Film and literature is full of evil apocalyptic rabbits because writers think it is clever to create juxtapositions, like “bad guy” bunnies. This would be even cleverer if it hadn’t already been done like, a million times. Think Wallace & Gromit’s Were-Rabbit, Monty Python’s Killer Rabbit of Caerbannog, and the psychotic Boingo of Hoodwinked - all very, very naughty bunnies.

My personal bunny troubles began this past spring when some well-meaning neighborhood parents asked animal control to relocate a pack of coyotes. I liked those coyotes. Even though none of us could venture outside after dusk, the coyotes had done an admirable job of keeping the population of feral bunnies in check.

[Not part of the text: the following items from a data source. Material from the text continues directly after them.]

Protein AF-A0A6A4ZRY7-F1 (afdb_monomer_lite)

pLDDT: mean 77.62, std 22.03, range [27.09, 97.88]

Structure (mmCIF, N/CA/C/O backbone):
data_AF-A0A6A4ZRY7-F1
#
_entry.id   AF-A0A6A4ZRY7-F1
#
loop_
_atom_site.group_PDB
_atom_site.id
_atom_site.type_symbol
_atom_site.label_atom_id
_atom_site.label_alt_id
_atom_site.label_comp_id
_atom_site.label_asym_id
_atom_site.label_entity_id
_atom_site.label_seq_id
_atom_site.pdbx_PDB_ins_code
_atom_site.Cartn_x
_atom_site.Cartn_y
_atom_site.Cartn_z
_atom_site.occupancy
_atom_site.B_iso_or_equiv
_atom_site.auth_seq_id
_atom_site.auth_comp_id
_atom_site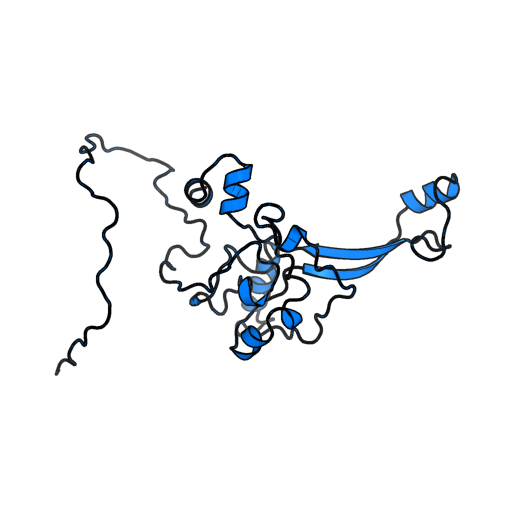.auth_asym_id
_atom_site.auth_atom_id
_atom_site.pdbx_PDB_model_num
ATOM 1 N N . MET A 1 1 ? 47.381 -11.013 -27.608 1.00 44.03 1 MET A N 1
ATOM 2 C CA . MET A 1 1 ? 46.246 -10.418 -28.343 1.00 44.03 1 MET A CA 1
ATOM 3 C C . MET A 1 1 ? 45.794 -11.382 -29.425 1.00 44.03 1 MET A C 1
ATOM 5 O O . MET A 1 1 ? 46.589 -11.689 -30.299 1.00 44.03 1 MET A O 1
ATOM 9 N N . ALA A 1 2 ? 44.540 -11.823 -29.379 1.00 30.62 2 ALA A N 1
ATOM 10 C CA . ALA A 1 2 ? 43.789 -12.268 -30.549 1.00 30.62 2 ALA A CA 1
ATOM 11 C C . ALA A 1 2 ? 42.305 -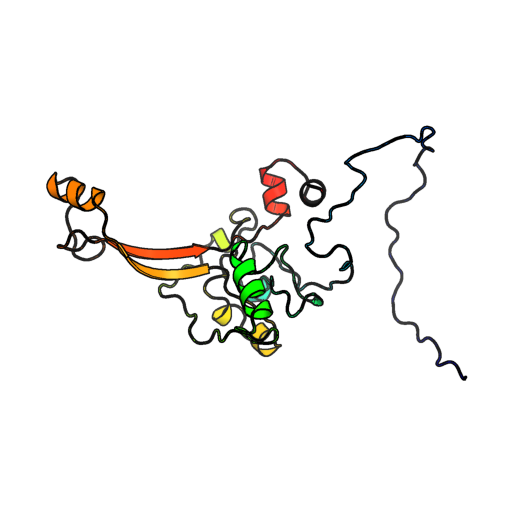12.015 -30.251 1.00 30.62 2 ALA A C 1
ATOM 13 O O . ALA A 1 2 ? 41.768 -12.486 -29.253 1.00 30.62 2 ALA A O 1
ATOM 14 N N . SER A 1 3 ? 41.714 -11.155 -31.075 1.00 31.28 3 SER A N 1
ATOM 15 C CA . SER A 1 3 ? 40.370 -10.593 -30.957 1.00 31.28 3 SER A CA 1
ATOM 16 C C . SER A 1 3 ? 39.295 -11.665 -31.151 1.00 31.28 3 SER A C 1
ATOM 18 O O . SER A 1 3 ? 39.283 -12.357 -32.171 1.00 31.28 3 SER A O 1
ATOM 20 N N . LEU A 1 4 ? 38.374 -11.783 -30.190 1.00 29.19 4 LEU A N 1
ATOM 21 C CA . LEU A 1 4 ? 37.148 -12.560 -30.355 1.00 29.19 4 LEU A CA 1
ATOM 22 C C . LEU A 1 4 ? 36.132 -11.736 -31.159 1.00 29.19 4 LEU A C 1
ATOM 24 O O . LEU A 1 4 ? 35.782 -10.608 -30.811 1.00 29.19 4 LEU A O 1
ATOM 28 N N . LYS A 1 5 ? 35.703 -12.329 -32.276 1.00 32.12 5 LYS A N 1
ATOM 29 C CA . LYS A 1 5 ? 34.790 -11.787 -33.289 1.00 32.12 5 LYS A CA 1
ATOM 30 C C . LYS A 1 5 ? 33.473 -11.274 -32.689 1.00 32.12 5 LYS A C 1
ATOM 32 O O . LYS A 1 5 ? 32.834 -11.955 -31.892 1.00 32.12 5 LYS A O 1
ATOM 37 N N . LYS A 1 6 ? 33.016 -10.115 -33.180 1.00 28.78 6 LYS A N 1
ATOM 38 C CA . LYS A 1 6 ? 31.637 -9.629 -33.016 1.00 28.78 6 LYS A CA 1
ATOM 39 C C . LYS A 1 6 ? 30.668 -10.595 -33.699 1.00 28.78 6 LYS A C 1
ATOM 41 O O . LYS A 1 6 ? 30.752 -10.783 -34.911 1.00 28.78 6 LYS A O 1
ATOM 46 N N . VAL A 1 7 ? 29.720 -11.134 -32.937 1.00 29.03 7 VAL A N 1
ATOM 47 C CA . VAL A 1 7 ? 28.514 -11.771 -33.476 1.00 29.03 7 VAL A CA 1
ATOM 48 C C . VAL A 1 7 ? 27.358 -10.781 -33.357 1.00 29.03 7 VAL A C 1
ATOM 50 O O . VAL A 1 7 ? 27.129 -10.173 -32.314 1.00 29.03 7 VAL A O 1
ATOM 53 N N . SER A 1 8 ? 26.685 -10.571 -34.483 1.00 39.78 8 SER A N 1
ATOM 54 C CA . SER A 1 8 ? 25.610 -9.614 -34.707 1.00 39.78 8 SER A CA 1
ATOM 55 C C . SER A 1 8 ? 24.243 -10.220 -34.394 1.00 39.78 8 SER A C 1
ATOM 57 O O . SER A 1 8 ? 23.739 -11.005 -35.192 1.00 39.78 8 SER A O 1
ATOM 59 N N . THR A 1 9 ? 23.592 -9.793 -33.314 1.00 29.89 9 THR A N 1
ATOM 60 C CA . THR A 1 9 ? 22.144 -10.004 -33.125 1.00 29.89 9 THR A CA 1
ATOM 61 C C . THR A 1 9 ? 21.521 -8.886 -32.291 1.00 29.89 9 THR A C 1
ATOM 63 O O . THR A 1 9 ? 20.995 -9.127 -31.212 1.00 29.89 9 THR A O 1
ATOM 66 N N . LEU A 1 10 ? 21.553 -7.648 -32.785 1.00 27.09 10 LEU A N 1
ATOM 67 C CA . LEU A 1 10 ? 20.585 -6.629 -32.369 1.00 27.09 10 LEU A CA 1
ATOM 68 C C . LEU A 1 10 ? 20.109 -5.881 -33.614 1.00 27.09 10 LEU A C 1
ATOM 70 O O . LEU A 1 10 ? 20.892 -5.270 -34.340 1.00 27.09 10 LEU A O 1
ATOM 74 N N . GLY A 1 11 ? 18.814 -6.034 -33.890 1.00 30.30 11 GLY A N 1
ATOM 75 C CA . GLY A 1 11 ? 18.128 -5.489 -35.051 1.00 30.30 11 GLY A CA 1
ATOM 76 C C . GLY A 1 11 ? 18.114 -3.959 -35.099 1.00 30.30 11 GLY A C 1
ATOM 77 O O . GLY A 1 11 ? 18.392 -3.260 -34.128 1.00 30.30 11 GLY A O 1
ATOM 78 N N . LYS A 1 12 ? 17.784 -3.457 -36.290 1.00 27.72 12 LYS A N 1
ATOM 79 C CA . LYS A 1 12 ? 17.753 -2.046 -36.688 1.00 27.72 12 LYS A CA 1
ATOM 80 C C . LYS A 1 12 ? 17.023 -1.159 -35.662 1.00 27.72 12 LYS A C 1
ATOM 82 O O . LYS A 1 12 ? 15.825 -1.324 -35.436 1.00 27.72 12 LYS A O 1
ATOM 87 N N . ARG A 1 13 ? 17.731 -0.160 -35.115 1.00 30.47 13 ARG A N 1
ATOM 88 C CA . ARG A 1 13 ? 17.136 1.020 -34.457 1.00 30.47 13 ARG A CA 1
ATOM 89 C C . ARG A 1 13 ? 16.128 1.668 -35.417 1.00 30.47 13 ARG A C 1
ATOM 91 O O . ARG A 1 13 ? 16.496 2.007 -36.540 1.00 30.47 13 ARG A O 1
ATOM 98 N N . LYS A 1 14 ? 14.884 1.884 -34.978 1.00 31.78 14 LYS A N 1
ATOM 99 C CA . LYS A 1 14 ? 13.986 2.845 -35.638 1.00 31.78 14 LYS A CA 1
ATOM 100 C C . LYS A 1 14 ? 14.474 4.261 -35.315 1.00 31.78 14 LYS A C 1
ATOM 102 O O . LYS A 1 14 ? 14.733 4.563 -34.152 1.00 31.78 14 LYS A O 1
ATOM 107 N N . LYS A 1 15 ? 14.626 5.088 -36.354 1.00 30.14 15 LYS A N 1
ATOM 108 C CA . LYS A 1 15 ? 14.909 6.525 -36.254 1.00 30.14 15 LYS A CA 1
ATOM 109 C C . LYS A 1 15 ? 13.755 7.219 -35.522 1.00 30.14 15 LYS A C 1
ATOM 111 O O . LYS A 1 15 ? 12.595 6.965 -35.844 1.00 30.14 15 LYS A O 1
ATOM 116 N N . SER A 1 16 ? 14.076 8.065 -34.544 1.00 31.84 16 SER A N 1
ATOM 117 C CA . SER A 1 16 ? 13.169 9.126 -34.108 1.00 31.84 16 SER A CA 1
ATOM 118 C C . SER A 1 16 ? 13.023 10.129 -35.251 1.00 31.84 16 SER A C 1
ATOM 120 O O . SER A 1 16 ? 13.974 10.328 -36.003 1.00 31.84 16 SER A O 1
ATOM 122 N N . ILE A 1 17 ? 11.828 10.698 -35.366 1.00 34.66 17 ILE A N 1
ATOM 123 C CA . ILE A 1 17 ? 11.407 11.708 -36.345 1.00 34.66 17 ILE A CA 1
ATOM 124 C C . ILE A 1 17 ? 12.492 12.777 -36.577 1.00 34.66 17 ILE A C 1
ATOM 126 O O . ILE A 1 17 ? 13.197 13.166 -35.645 1.00 34.66 17 ILE A O 1
ATOM 130 N N . ASP A 1 18 ? 12.632 13.154 -37.849 1.00 30.80 18 ASP A N 1
ATOM 131 C CA . ASP A 1 18 ? 13.778 13.799 -38.486 1.00 30.80 18 ASP A CA 1
ATOM 132 C C . ASP A 1 18 ? 14.242 15.130 -37.871 1.00 30.80 18 ASP A C 1
ATOM 134 O O . ASP A 1 18 ? 13.465 15.953 -37.391 1.00 30.80 18 ASP A O 1
ATOM 138 N N . ALA A 1 19 ? 15.561 15.324 -37.925 1.00 37.78 19 ALA A N 1
ATOM 139 C CA . ALA A 1 19 ? 16.319 16.455 -37.397 1.00 37.78 19 ALA A CA 1
ATOM 140 C C . ALA A 1 19 ? 16.513 17.590 -38.427 1.00 37.78 19 ALA A C 1
ATOM 142 O O . ALA A 1 19 ? 17.514 18.301 -38.365 1.00 37.78 19 ALA A O 1
ATOM 143 N N . GLU A 1 20 ? 15.611 17.743 -39.399 1.00 33.19 20 GLU A N 1
ATOM 144 C CA . GLU A 1 20 ? 15.870 18.590 -40.578 1.00 33.19 20 GLU A CA 1
ATOM 145 C C . GLU A 1 20 ? 15.291 20.017 -40.504 1.00 33.19 20 GLU A C 1
ATOM 147 O O . GLU A 1 20 ? 15.592 20.817 -41.380 1.00 33.19 20 GLU A O 1
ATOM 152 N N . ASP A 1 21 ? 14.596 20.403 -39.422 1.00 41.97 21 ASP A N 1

Once the coyotes were gone the bunnies came back with a vengeance (and with a taste for expensive nursery grown perennials.) My gorgeous front door planters immediately became "the" local bunny salad bar and social club. I'm NOT flattered.

I grieved for my pansies and wept for my petunias. Then I got mad.

If I were British, the rat poison would have come out weeks ago. If I were more like Sarah Palin I would have shot’em from the roof then sold each little rabbit foot as a good luck charm from my kid's lemonade stand. But I’m neither, AND I’m reluctant to be seen shopping at the gun counter at Walmart. So instead, I asked one of my experienced gardening friends for advice.

Surely, I thought, there is a more humane way to drive the little beasts away, like exploding their eardrums with high frequency radio waves or something.

My friend first suggested I take up Falconry since falcons are known to enjoy dismembering bunnies just as much as coyotes, if not more. I liked the idea of a “circle of life” solution, but Falconry seemed a bit overly complicated. (Not to mention messy.)

She then suggested using cayenne pepper. Having once accidently rubbed cayenne pepper into my eyes at a pizza restaurant, I know how agonizing just a teeny bit can be. All I had to do, she said, was sprinkle some on my flower beds and the bunnies would seek greener pastures, or they would self-combust.

The cayenne pepper seems to be working. My only regret is that because I have no night vision goggles I cannot see how bunnies react to extra spicy "buffalo style" pansy petals. I bet they hop around a lot, real crazy-like, and become very difficult to shoot.

How far down the “rabbit hole” have I fallen in defense of my yard? Pretty far. But as Lewis Carroll says, a psychotic bunny invasion demands an equally psychotic solution.

Of course, he was hallucinating at the time.